Slate and Williams are the two main characters in the eight-part series Dying for Sex.
Slate and Williams are the two main characters in the eight-part series Dying for Sex. (Disney+)

The nuances and complex emotional threads of the show’s 30-minute episodes of narrative are carried ably by the performances. The last time Williams starred in a miniseries, the five-time Oscar nominee won an Emmy for her efforts in 2019’s Fosse/Verdon and it’s looking like she’d be well within her rights to make some space in her lounge for a second one after her performance here. Committed and evocative in its portrayal of the big swings between ecstatic fulfillment and dark introspection, Williams’ Molly is a fully-realised, complex, infuriating and engaging woman whose embracing of her journey makes you hopeful for a happy ending.

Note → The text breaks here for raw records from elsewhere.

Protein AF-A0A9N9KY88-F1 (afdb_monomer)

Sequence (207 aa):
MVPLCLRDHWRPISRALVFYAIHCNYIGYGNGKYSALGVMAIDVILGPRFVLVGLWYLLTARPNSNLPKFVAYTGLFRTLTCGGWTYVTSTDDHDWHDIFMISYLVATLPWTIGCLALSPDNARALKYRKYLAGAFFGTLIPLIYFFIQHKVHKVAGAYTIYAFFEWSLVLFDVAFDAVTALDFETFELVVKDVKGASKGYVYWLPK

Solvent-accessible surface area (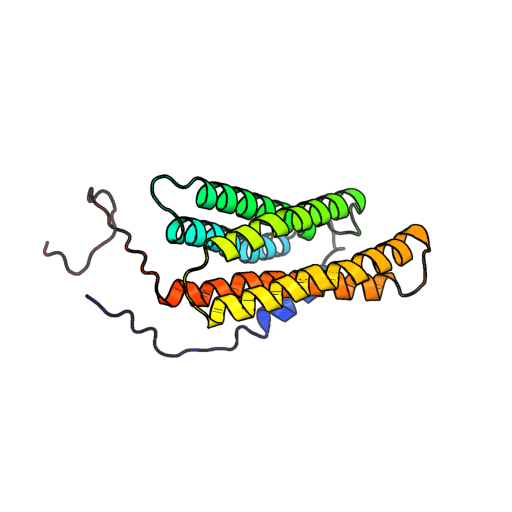backbone atoms only — not comparable to full-atom values): 12206 Å² total; per-residue (Å²): 141,77,84,85,76,81,74,86,76,91,67,80,71,71,60,62,63,61,51,51,70,63,50,68,77,73,75,78,90,79,77,100,60,90,54,66,66,65,56,51,54,49,52,66,57,50,48,60,49,56,50,48,38,52,50,50,30,65,73,47,61,49,92,96,55,66,63,38,58,53,32,34,53,32,39,51,51,26,52,52,24,46,49,46,28,72,66,37,41,69,87,80,41,49,68,61,17,51,52,21,45,52,53,19,58,61,28,46,50,57,29,52,53,41,50,64,73,60,50,72,100,42,72,67,49,54,51,52,42,53,53,31,50,48,50,38,63,57,46,46,57,61,31,55,53,26,45,46,36,32,72,76,66,61,44,86,67,26,56,62,56,25,49,53,41,54,53,47,42,54,50,31,50,54,51,43,58,55,43,54,60,68,61,46,76,82,60,83,88,84,88,75,78,87,78,67,82,66,90,74,85,60,92,85,61,85,131

Organism: NCBI:txid746836

Secondary structure (DSSP, 8-state):
------------THHHHHHHHHHTTS---SSS---HHHHHHHHHHHHHHHHHHHHHHHHH--TT-SHHHHHHHHHHHHHHHHHHHHHS-TTT-HHHHHHHHHHHHHHHHHHHHHHHHH--S-HHHHHHHHHHHHHHHHHHHHHHHHHHHHHTS--TTHHHHHHHHHHHHHHHHHHHHHHHHHHGGG-------SS--S----TTS--

InterPro domains:
  IPR019402 CWH43-like, N-terminal domain [PF10277] (44-186)
  IPR039545 Post-GPI attachment to proteins factor 2 [PTHR12892] (67-195)

Nearest PDB structures (foldseek):
  6iko-assembly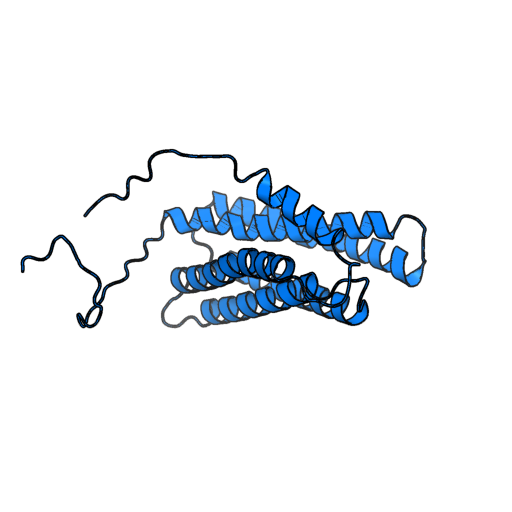1_A  TM=2.643E-01  e=3.032E+00  Mus musculus
  8qb9-assembly1_A  TM=2.554E-01  e=9.337E+00  Saccharomyces cerevisiae

Radius of gyration: 20.68 Å; Cα contacts (8 Å, |Δi|>4): 121; chains: 1; bounding box: 53×39×55 Å

Structure (mmCIF, N/CA/C/O backbone):
data_AF-A0A9N9KY88-F1
#
_entry.id   AF-A0A9N9KY88-F1
#
loop_
_atom_site.group_PDB
_atom_site.id
_atom_site.type_symbol
_atom_site.label_atom_id
_atom_site.label_alt_id
_atom_site.label_comp_id
_atom_site.label_asym_id
_atom_site.label_entity_id
_atom_site.label_seq_id
_atom_site.pdbx_PDB_ins_code
_atom_site.Cartn_x
_atom_site.Cartn_y
_atom_site.Cartn_z
_atom_site.occupancy
_atom_site.B_iso_or_equiv
_atom_site.auth_seq_id
_atom_site.auth_comp_id
_atom_site.auth_asym_id
_atom_site.auth_atom_id
_atom_site.pdbx_PDB_model_num
ATOM 1 N N . MET A 1 1 ? -17.293 -18.451 26.609 1.00 32.00 1 MET A N 1
ATOM 2 C CA . MET A 1 1 ? -15.851 -18.414 26.297 1.00 32.00 1 MET A CA 1
ATOM 3 C C . MET A 1 1 ? -15.459 -19.784 25.786 1.00 32.00 1 MET A C 1
ATOM 5 O O . MET A 1 1 ? -15.401 -20.714 26.577 1.00 32.00 1 MET A O 1
ATOM 9 N N . VAL A 1 2 ? -15.277 -19.926 24.475 1.00 26.02 2 VAL A N 1
ATOM 10 C CA . VAL A 1 2 ? -14.636 -21.106 23.886 1.00 26.02 2 VAL A CA 1
ATOM 11 C C . VAL A 1 2 ? -13.368 -20.606 23.211 1.00 26.02 2 VAL A C 1
ATOM 13 O O . VAL A 1 2 ? -13.470 -19.740 22.343 1.00 26.02 2 VAL A O 1
ATOM 16 N N . PRO A 1 3 ? -12.184 -21.066 23.638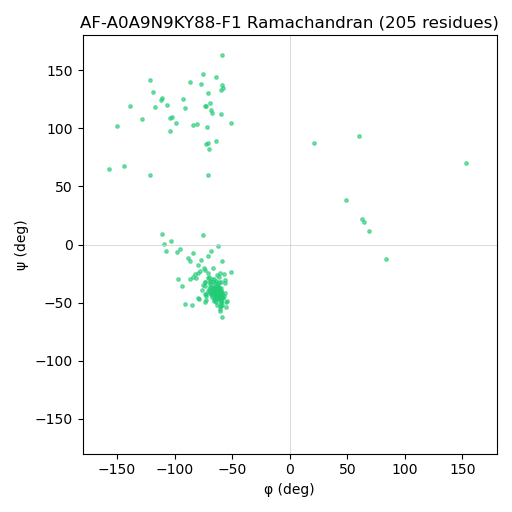 1.00 28.94 3 PRO A N 1
ATOM 17 C CA . PRO A 1 3 ? -10.943 -20.650 23.022 1.00 28.94 3 PRO A CA 1
ATOM 18 C C . PRO A 1 3 ? -10.854 -21.321 21.650 1.00 28.94 3 PRO A C 1
ATOM 20 O O . PRO A 1 3 ? -10.833 -22.548 21.543 1.00 28.94 3 PRO A O 1
ATOM 23 N N . LEU A 1 4 ? -10.796 -20.517 20.590 1.00 27.03 4 LEU A N 1
ATOM 24 C CA . LEU A 1 4 ? -10.341 -20.970 19.279 1.00 27.03 4 LEU A CA 1
ATOM 25 C C . LEU A 1 4 ? -8.833 -21.230 19.383 1.00 27.03 4 LEU A C 1
ATOM 27 O O . LEU A 1 4 ? -7.998 -20.386 19.077 1.00 27.03 4 LEU A O 1
ATOM 31 N N . CYS A 1 5 ? -8.488 -22.413 19.888 1.00 28.48 5 CYS A N 1
ATOM 32 C CA . CYS A 1 5 ? -7.142 -22.958 19.841 1.00 28.48 5 CYS A CA 1
ATOM 33 C C . CYS A 1 5 ? -6.870 -23.391 18.391 1.00 28.48 5 CYS A C 1
ATOM 35 O O . CYS A 1 5 ? -7.133 -24.531 18.005 1.00 28.48 5 CYS A O 1
ATOM 37 N N . LEU A 1 6 ? -6.400 -22.452 17.565 1.00 30.41 6 LEU A N 1
ATOM 38 C CA . LEU A 1 6 ? -5.814 -22.746 16.258 1.00 30.41 6 LEU A CA 1
ATOM 39 C C . LEU A 1 6 ? -4.459 -23.423 16.487 1.00 30.41 6 LEU A C 1
ATOM 41 O O . LEU A 1 6 ? -3.418 -22.783 16.588 1.00 30.41 6 LEU A O 1
ATOM 45 N N . ARG A 1 7 ? -4.520 -24.747 16.630 1.00 27.92 7 ARG A N 1
ATOM 46 C CA . ARG A 1 7 ? -3.377 -25.649 16.716 1.00 27.92 7 ARG A CA 1
ATOM 47 C C . ARG A 1 7 ? -2.641 -25.675 15.370 1.00 27.92 7 ARG A C 1
ATOM 49 O O . ARG A 1 7 ? -3.181 -26.141 14.372 1.00 27.92 7 ARG A O 1
ATOM 56 N N . ASP A 1 8 ? -1.418 -25.161 15.386 1.00 33.47 8 ASP A N 1
ATOM 57 C CA . ASP A 1 8 ? -0.236 -25.549 14.608 1.00 33.47 8 ASP A CA 1
ATOM 58 C C . ASP A 1 8 ? -0.462 -26.345 13.308 1.00 33.47 8 ASP A C 1
ATOM 60 O O . ASP A 1 8 ? -0.341 -27.572 13.256 1.00 33.47 8 ASP A O 1
ATOM 64 N N . HIS A 1 9 ? -0.665 -25.625 12.203 1.00 31.00 9 HIS A N 1
ATOM 65 C CA . HIS A 1 9 ? -0.281 -26.135 10.886 1.00 31.00 9 HIS A CA 1
ATOM 66 C C . HIS A 1 9 ? 0.232 -25.005 9.986 1.00 31.00 9 HIS A C 1
ATOM 68 O O . HIS A 1 9 ? -0.371 -24.631 8.983 1.00 31.00 9 HIS A O 1
ATOM 74 N N . TRP A 1 10 ? 1.394 -24.461 10.356 1.00 31.78 10 TRP A N 1
ATOM 75 C CA . TRP A 1 10 ? 2.230 -23.666 9.458 1.00 31.78 10 TRP A CA 1
ATOM 76 C C . TRP A 1 10 ? 2.728 -24.556 8.308 1.00 31.78 10 TRP A C 1
ATOM 78 O O . TRP A 1 10 ? 3.790 -25.170 8.384 1.00 31.78 10 TRP A O 1
ATOM 88 N N . ARG A 1 11 ? 1.954 -24.636 7.222 1.00 30.09 11 ARG A N 1
ATOM 89 C CA . ARG A 1 11 ? 2.493 -25.003 5.906 1.00 30.09 11 ARG A CA 1
ATOM 90 C C . ARG A 1 11 ? 2.995 -23.735 5.218 1.00 30.09 11 ARG A C 1
ATOM 92 O O . ARG A 1 11 ? 2.355 -22.692 5.341 1.00 30.09 11 ARG A O 1
ATOM 99 N N . PRO A 1 12 ? 4.138 -23.778 4.515 1.00 33.78 12 PRO A N 1
ATOM 100 C CA . PRO A 1 12 ? 4.771 -22.573 4.010 1.00 33.78 12 PRO A CA 1
ATOM 101 C C . PRO A 1 12 ? 3.956 -22.005 2.842 1.00 33.78 12 PRO A C 1
ATOM 103 O O . PRO A 1 12 ? 4.070 -22.446 1.701 1.00 33.78 12 PRO A O 1
ATOM 106 N N . ILE A 1 13 ? 3.178 -20.965 3.138 1.00 38.19 13 ILE A N 1
ATOM 107 C CA . ILE A 1 13 ? 2.487 -20.079 2.182 1.00 38.19 13 ILE A CA 1
ATOM 108 C C . ILE A 1 13 ? 3.495 -19.312 1.286 1.00 38.19 13 ILE A C 1
ATOM 110 O O . ILE A 1 13 ? 3.119 -18.602 0.359 1.00 38.19 13 ILE A O 1
ATOM 114 N N . SER A 1 14 ? 4.803 -19.505 1.484 1.00 35.06 14 SER A N 1
ATOM 115 C CA . SER A 1 14 ? 5.863 -18.767 0.792 1.00 35.06 14 SER A CA 1
ATOM 116 C C . SER A 1 14 ? 6.090 -19.161 -0.670 1.00 35.06 14 SER A C 1
ATOM 118 O O . SER A 1 14 ? 6.657 -18.366 -1.413 1.00 35.06 14 SER A O 1
ATOM 120 N N . ARG A 1 15 ? 5.667 -20.353 -1.120 1.00 27.88 15 ARG A N 1
ATOM 121 C CA . ARG A 1 15 ? 5.962 -20.812 -2.494 1.00 27.88 15 ARG A CA 1
ATOM 122 C C . ARG A 1 15 ? 4.839 -20.569 -3.500 1.00 27.88 15 ARG A C 1
ATOM 124 O O . ARG A 1 15 ? 5.140 -20.341 -4.662 1.00 27.88 15 ARG A O 1
ATOM 131 N N . ALA A 1 16 ? 3.575 -20.557 -3.083 1.00 32.50 16 ALA A N 1
ATOM 132 C CA . ALA A 1 16 ? 2.457 -20.360 -4.012 1.00 32.50 16 ALA A CA 1
ATOM 133 C C . ALA A 1 16 ? 2.296 -18.890 -4.443 1.00 32.50 16 ALA A C 1
ATOM 135 O O . ALA A 1 16 ? 2.075 -18.622 -5.618 1.00 32.50 16 ALA A O 1
ATOM 136 N N . LEU A 1 17 ? 2.482 -17.940 -3.520 1.00 39.22 17 LEU A N 1
ATOM 137 C CA . LEU A 1 17 ? 2.321 -16.503 -3.788 1.00 39.22 17 LEU A CA 1
ATOM 138 C C . LEU A 1 17 ? 3.390 -15.941 -4.736 1.00 39.22 17 LEU A C 1
ATOM 140 O O . LEU A 1 17 ? 3.075 -15.143 -5.612 1.00 39.22 17 LEU A O 1
ATOM 144 N N . VAL A 1 18 ? 4.637 -16.401 -4.607 1.00 37.00 18 VAL A N 1
ATOM 145 C CA . VAL A 1 18 ? 5.743 -15.966 -5.478 1.00 37.00 18 VAL A CA 1
ATOM 146 C C . VAL A 1 18 ? 5.650 -16.614 -6.865 1.00 37.00 18 VAL A C 1
ATOM 148 O O . VAL A 1 18 ? 5.951 -15.967 -7.863 1.00 37.00 18 VAL A O 1
ATOM 151 N N . PHE A 1 19 ? 5.175 -17.863 -6.958 1.00 30.66 19 PHE A N 1
ATOM 152 C CA . PHE A 1 19 ? 4.997 -18.532 -8.251 1.00 30.66 19 PHE A CA 1
ATOM 153 C C . PHE A 1 19 ? 3.799 -17.997 -9.048 1.00 30.66 19 PHE A C 1
ATOM 155 O O . PHE A 1 19 ? 3.882 -17.940 -10.273 1.00 30.66 19 PHE A O 1
ATOM 162 N N . TYR A 1 20 ? 2.716 -17.558 -8.398 1.00 37.03 20 TYR A N 1
ATOM 163 C CA . TYR A 1 20 ? 1.533 -17.069 -9.119 1.00 37.03 20 TYR A CA 1
ATOM 164 C C . TYR A 1 20 ? 1.747 -15.685 -9.755 1.00 37.03 20 TYR A C 1
ATOM 166 O O . TYR A 1 20 ? 1.307 -15.456 -10.879 1.00 37.03 20 TYR A O 1
ATOM 174 N N . ALA A 1 21 ? 2.504 -14.799 -9.096 1.00 38.56 21 ALA A N 1
ATOM 175 C CA . ALA A 1 21 ? 2.857 -13.483 -9.641 1.00 38.56 21 ALA A CA 1
ATOM 176 C C . ALA A 1 21 ? 3.729 -13.574 -10.911 1.00 38.56 21 ALA A C 1
ATOM 178 O O . ALA A 1 21 ? 3.613 -12.742 -11.807 1.00 38.56 21 ALA A O 1
ATOM 179 N N . ILE A 1 22 ? 4.561 -14.617 -11.021 1.00 38.03 22 ILE A N 1
ATOM 180 C CA . ILE A 1 22 ? 5.437 -14.842 -12.182 1.00 38.03 22 ILE A CA 1
ATOM 181 C C . ILE A 1 22 ? 4.690 -15.562 -13.321 1.00 38.03 22 ILE A C 1
ATOM 183 O O . ILE A 1 22 ? 5.016 -15.360 -14.490 1.00 38.03 22 ILE A O 1
ATOM 187 N N . HIS A 1 23 ? 3.662 -16.367 -13.023 1.00 34.88 23 HIS A N 1
ATOM 188 C CA . HIS A 1 23 ? 2.952 -17.142 -14.048 1.00 34.88 23 HIS A CA 1
ATOM 189 C C . HIS A 1 23 ? 1.871 -16.354 -14.806 1.00 34.88 23 HIS A C 1
ATOM 191 O O . HIS A 1 23 ? 1.607 -16.662 -15.968 1.00 34.88 23 HIS A O 1
ATOM 197 N N . CYS A 1 24 ? 1.302 -15.296 -14.216 1.00 37.47 24 CYS A N 1
ATOM 198 C CA . CYS A 1 24 ? 0.295 -14.470 -14.899 1.00 37.47 24 CYS A CA 1
ATOM 199 C C . CYS A 1 24 ? 0.839 -13.684 -16.106 1.00 37.47 24 CYS A C 1
ATOM 201 O O . CYS A 1 24 ? 0.059 -13.333 -16.982 1.00 37.47 24 CYS A O 1
ATOM 203 N N . ASN A 1 25 ? 2.156 -13.465 -16.211 1.00 40.47 25 ASN A N 1
ATOM 204 C CA . ASN A 1 25 ? 2.756 -12.784 -17.367 1.00 40.47 25 ASN A CA 1
ATOM 205 C C . ASN A 1 25 ? 3.029 -13.699 -18.577 1.00 40.47 25 ASN A C 1
ATOM 207 O O . ASN A 1 25 ? 3.402 -13.203 -19.634 1.00 40.47 25 ASN A O 1
ATOM 211 N N . TYR A 1 26 ? 2.858 -15.022 -18.454 1.00 36.66 26 TYR A N 1
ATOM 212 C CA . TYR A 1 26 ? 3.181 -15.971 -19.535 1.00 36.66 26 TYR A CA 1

She’s excellently supported by Slate, whose Nikki is both optimistic and free-spirited, while also struck by crushing self-doubt and fear in her quieter moments when the thought of what life will be like without her friend consume her. Jay Duplass’ Steve is an aside but his relationship with Molly is a modern one and he’s still there when needed. The just-so-much-bigger-than-everyone-else Rob Delaney does some of his finest work yet as Molly’s “neighbour guy,” whose awkwardness hides some dark kinks of his own.

 The show goes by in a whirl but it leaves you with a satisfying mix of joy, grief, why-nots and whys that make you feel that you’ve lived Molly’s rollercoaster of a final farewell as fully as she did. It’s not a descendant of Beaches so much as it is an improvement on it — women-power-positive, sex-positive and in these disheartening times, a celebration of humanity in all its absurdity and weirdness.

  • Dying for Sex is streaming on Disney+.